Our Environment is: 3 node ES Cluster with 3 data nodes. We have upgraded ES from 2.3.3 to 5.2.2.

The data nodes are allocated 31gb heap ( as recommended by ES Community ). Node1 mostly serves the search requests while Node 2/ Node 3 are used for Bulk insertions.

We have seen constant surge in the Memory usage of ES Node 1 ( node mostly used for search queries ), it starts up with 32g res memory and then res memory goes to 40g...45g...50g.. 56g...60g...62g and KILLED! ( by kernel's OOM killer ). This happens over the duration of 24-30hrs. The only thing we can do at this point is restart ES and same repeats over.

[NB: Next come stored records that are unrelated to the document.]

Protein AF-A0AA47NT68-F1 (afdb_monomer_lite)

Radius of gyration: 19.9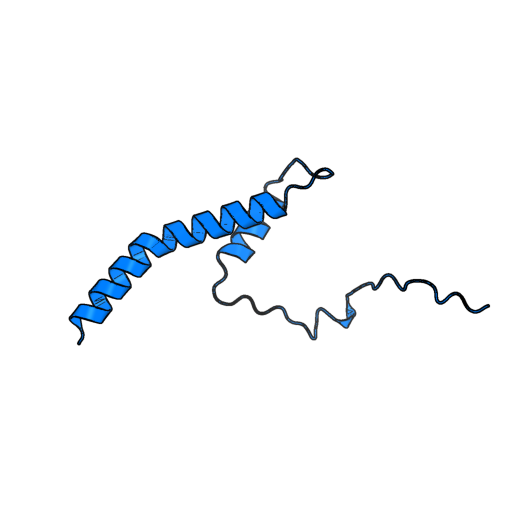3 Å; chains: 1; bounding box: 41×42×53 Å

pLDDT: mean 82.88, std 8.85, range [47.38, 92.38]

Organism: Merluccius polli (NCBI:txid89951)

Secondary structure (DSSP, 8-state):
-HHHHHHHHHHHHHHHHHHHHHHHHHHHHHH-BTTB----HHHHHHHHHHHH-SS----HHHHHHH-----------

Foldseek 3Di:
DVVVVVVVVVVCVVCVVVQLVVLLVVLVVVVDDPVRNDDDPVNSVVSNCVSPDPDDDDPCVVVVVVDDDPDDDDPDD

Structure (mmCIF, N/CA/C/O backbone):
data_AF-A0AA47NT68-F1
#
_entry.id   AF-A0AA47NT68-F1
#
loop_
_atom_site.group_PDB
_atom_site.id
_atom_site.type_symbol
_atom_site.label_atom_id
_atom_site.label_alt_id
_atom_site.label_comp_id
_atom_site.label_asym_id
_atom_site.label_entity_id
_atom_site.label_seq_id
_atom_site.pdbx_PDB_ins_code
_atom_site.Cartn_x
_atom_site.Cartn_y
_atom_site.Cartn_z
_atom_site.occupancy
_atom_site.B_iso_or_equiv
_atom_site.auth_seq_id
_atom_site.auth_comp_id
_atom_site.auth_asym_id
_atom_site.auth_atom_id
_atom_site.pdbx_PDB_model_num
ATOM 1 N N . MET A 1 1 ? -17.165 -10.359 29.381 1.00 60.78 1 MET A N 1
ATOM 2 C CA . MET A 1 1 ? -16.176 -9.320 29.754 1.00 60.78 1 MET A CA 1
ATOM 3 C C . MET A 1 1 ? -16.095 -8.213 28.691 1.00 60.78 1 MET A C 1
ATOM 5 O O . MET A 1 1 ? -15.144 -8.178 27.918 1.00 60.78 1 MET A O 1
ATOM 9 N N . PRO A 1 2 ? -17.091 -7.315 28.604 1.00 77.12 2 PRO A N 1
ATOM 10 C CA . PRO A 1 2 ? -17.120 -6.233 27.607 1.00 77.12 2 PRO A CA 1
ATOM 11 C C . PRO A 1 2 ? -15.994 -5.199 27.789 1.00 77.12 2 PRO A C 1
ATOM 13 O O . PRO A 1 2 ? -15.435 -4.728 26.807 1.00 77.12 2 PRO A O 1
ATOM 16 N N . GLN A 1 3 ? -15.588 -4.922 29.031 1.00 87.44 3 GLN A N 1
ATOM 17 C CA . GLN A 1 3 ? -14.520 -3.962 29.350 1.00 87.44 3 GLN A CA 1
ATOM 18 C C . GLN A 1 3 ? -13.156 -4.391 28.782 1.00 87.44 3 GLN A C 1
ATOM 20 O O . GLN A 1 3 ? -12.441 -3.571 28.216 1.00 87.44 3 GLN A O 1
ATOM 25 N N . LEU A 1 4 ? -12.832 -5.689 28.846 1.00 91.75 4 LEU A N 1
ATOM 26 C CA . LEU A 1 4 ? -11.591 -6.240 28.290 1.00 91.75 4 LEU A CA 1
ATOM 27 C C . LEU A 1 4 ? -11.521 -6.070 26.764 1.00 91.75 4 LEU A C 1
ATOM 29 O O . LEU A 1 4 ? -10.471 -5.731 26.230 1.00 91.75 4 LEU A O 1
ATOM 33 N N . ARG A 1 5 ? -12.648 -6.260 26.065 1.00 89.56 5 ARG A N 1
ATOM 34 C CA . ARG A 1 5 ? -12.734 -6.048 24.611 1.00 89.56 5 ARG A CA 1
ATOM 35 C C . ARG A 1 5 ? -12.497 -4.588 24.236 1.00 89.56 5 ARG A C 1
ATOM 37 O O . ARG A 1 5 ? -11.766 -4.332 23.288 1.00 89.56 5 ARG A O 1
ATOM 44 N N . THR A 1 6 ? -13.068 -3.646 24.985 1.00 89.56 6 THR A N 1
ATOM 45 C CA . THR A 1 6 ? -12.864 -2.209 24.749 1.00 89.56 6 THR A CA 1
ATOM 46 C C . THR A 1 6 ? -11.410 -1.802 24.976 1.00 89.56 6 THR A C 1
ATOM 48 O O . THR A 1 6 ? -10.845 -1.096 24.148 1.00 89.56 6 THR A O 1
ATOM 51 N N . GLN A 1 7 ? -10.782 -2.289 26.050 1.00 87.56 7 GLN A N 1
ATOM 52 C CA . GLN A 1 7 ? -9.364 -2.035 26.329 1.00 87.56 7 GLN A CA 1
ATOM 53 C C . GLN A 1 7 ? -8.459 -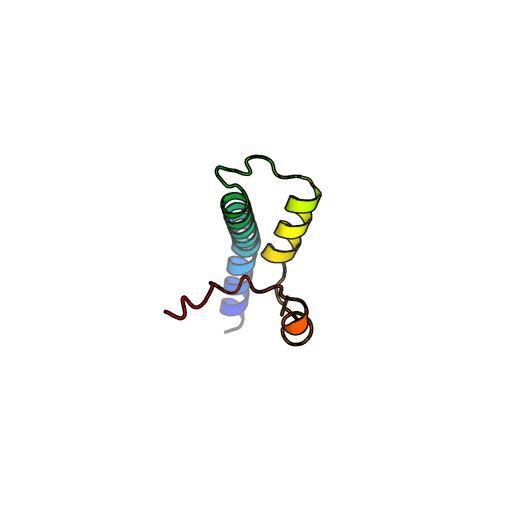2.631 25.242 1.00 87.56 7 GLN A C 1
ATOM 55 O O . GLN A 1 7 ? -7.566 -1.952 24.745 1.00 87.56 7 GLN A O 1
ATOM 60 N N . ALA A 1 8 ? -8.729 -3.867 24.810 1.00 86.00 8 ALA A N 1
ATOM 61 C CA . ALA A 1 8 ? -8.004 -4.493 23.707 1.00 86.00 8 ALA A CA 1
ATOM 62 C C . ALA A 1 8 ? -8.173 -3.710 22.396 1.00 86.00 8 ALA A C 1
ATOM 64 O O . ALA A 1 8 ? -7.188 -3.478 21.708 1.00 86.00 8 ALA A O 1
ATOM 65 N N . ALA A 1 9 ? -9.386 -3.252 22.070 1.00 82.31 9 ALA A N 1
ATOM 66 C CA . ALA A 1 9 ? -9.646 -2.438 20.884 1.00 82.31 9 ALA A CA 1
ATOM 67 C C . ALA A 1 9 ? -8.944 -1.071 20.943 1.00 82.31 9 ALA A C 1
ATOM 69 O O . ALA A 1 9 ? -8.404 -0.628 19.937 1.00 82.31 9 ALA A O 1
ATOM 70 N N . GLN A 1 10 ? -8.897 -0.418 22.109 1.00 83.69 10 GLN A N 1
ATOM 71 C CA . GLN A 1 10 ? -8.133 0.819 22.306 1.00 83.69 10 GLN A CA 1
ATOM 72 C C . GLN A 1 10 ? -6.635 0.585 22.119 1.00 83.69 10 GLN A C 1
ATOM 74 O O . GLN A 1 10 ? -5.976 1.348 21.420 1.00 83.69 10 GLN A O 1
ATOM 79 N N . MET A 1 11 ? -6.108 -0.500 22.686 1.00 82.50 11 MET A N 1
ATOM 80 C CA . MET A 1 11 ? -4.710 -0.892 22.536 1.00 82.50 11 MET A CA 1
ATOM 81 C C . MET A 1 11 ? -4.385 -1.184 21.061 1.00 82.50 11 MET A C 1
ATOM 83 O O . MET A 1 11 ? -3.488 -0.571 20.495 1.00 82.50 11 MET A O 1
ATOM 87 N N . LEU A 1 12 ? -5.194 -2.012 20.395 1.00 78.12 12 LEU A N 1
ATOM 88 C CA . LEU A 1 12 ? -5.108 -2.289 18.956 1.00 78.12 12 LEU A CA 1
ATOM 89 C C . LEU A 1 12 ? -5.258 -1.029 18.099 1.00 78.12 12 LEU A C 1
ATOM 91 O O . LEU A 1 12 ? -4.600 -0.929 17.077 1.00 78.12 12 LEU A O 1
ATOM 95 N N . SER A 1 13 ? -6.084 -0.059 18.492 1.00 78.69 13 SER A N 1
ATOM 96 C CA . SER A 1 13 ? -6.242 1.202 17.760 1.00 78.69 13 SER A CA 1
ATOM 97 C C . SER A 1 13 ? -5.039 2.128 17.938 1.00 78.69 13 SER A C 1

I have already gone through: Out of memory (invoked oom-killer) but this doesn't apply here as we are running on a Physical server with centos 6.8 ( 2.6.32-642.6.2.el6 ) with 64GB RAM and 24 core processors.

From this article, https://www.elastic.co/guide/en/elasticsearch/guide/current/heap-sizing.html , we can make out that ( guess ) that the memory above 32g+ is related to Lucene caching. Can someone please throw more light on what's happening here?

I have gone through github issues which already says some memory leak issue was already fixed before es5.2.2.

It'd be great if someone can help understand this behaviour and possible solution to this.

PS: This was not happening with ES 2.3.3 on contrary.

Thanks.

We're still facing this. Anyone has any specific hints for debugging this?

Assuming your indices are spread out across all nodes in. the cluster, do try to distribute bulk indexing requests and queries evenly across all nodes in the cluster. It is probably also worth upgrading to the latest version as I believe there have been some memory related issues that have been fixed.

Can you point out a few issues / change logs? It'll help us evaluate and proceed further.

This topic was automatically closed 28 days after the last reply. New replies are no longer allowed.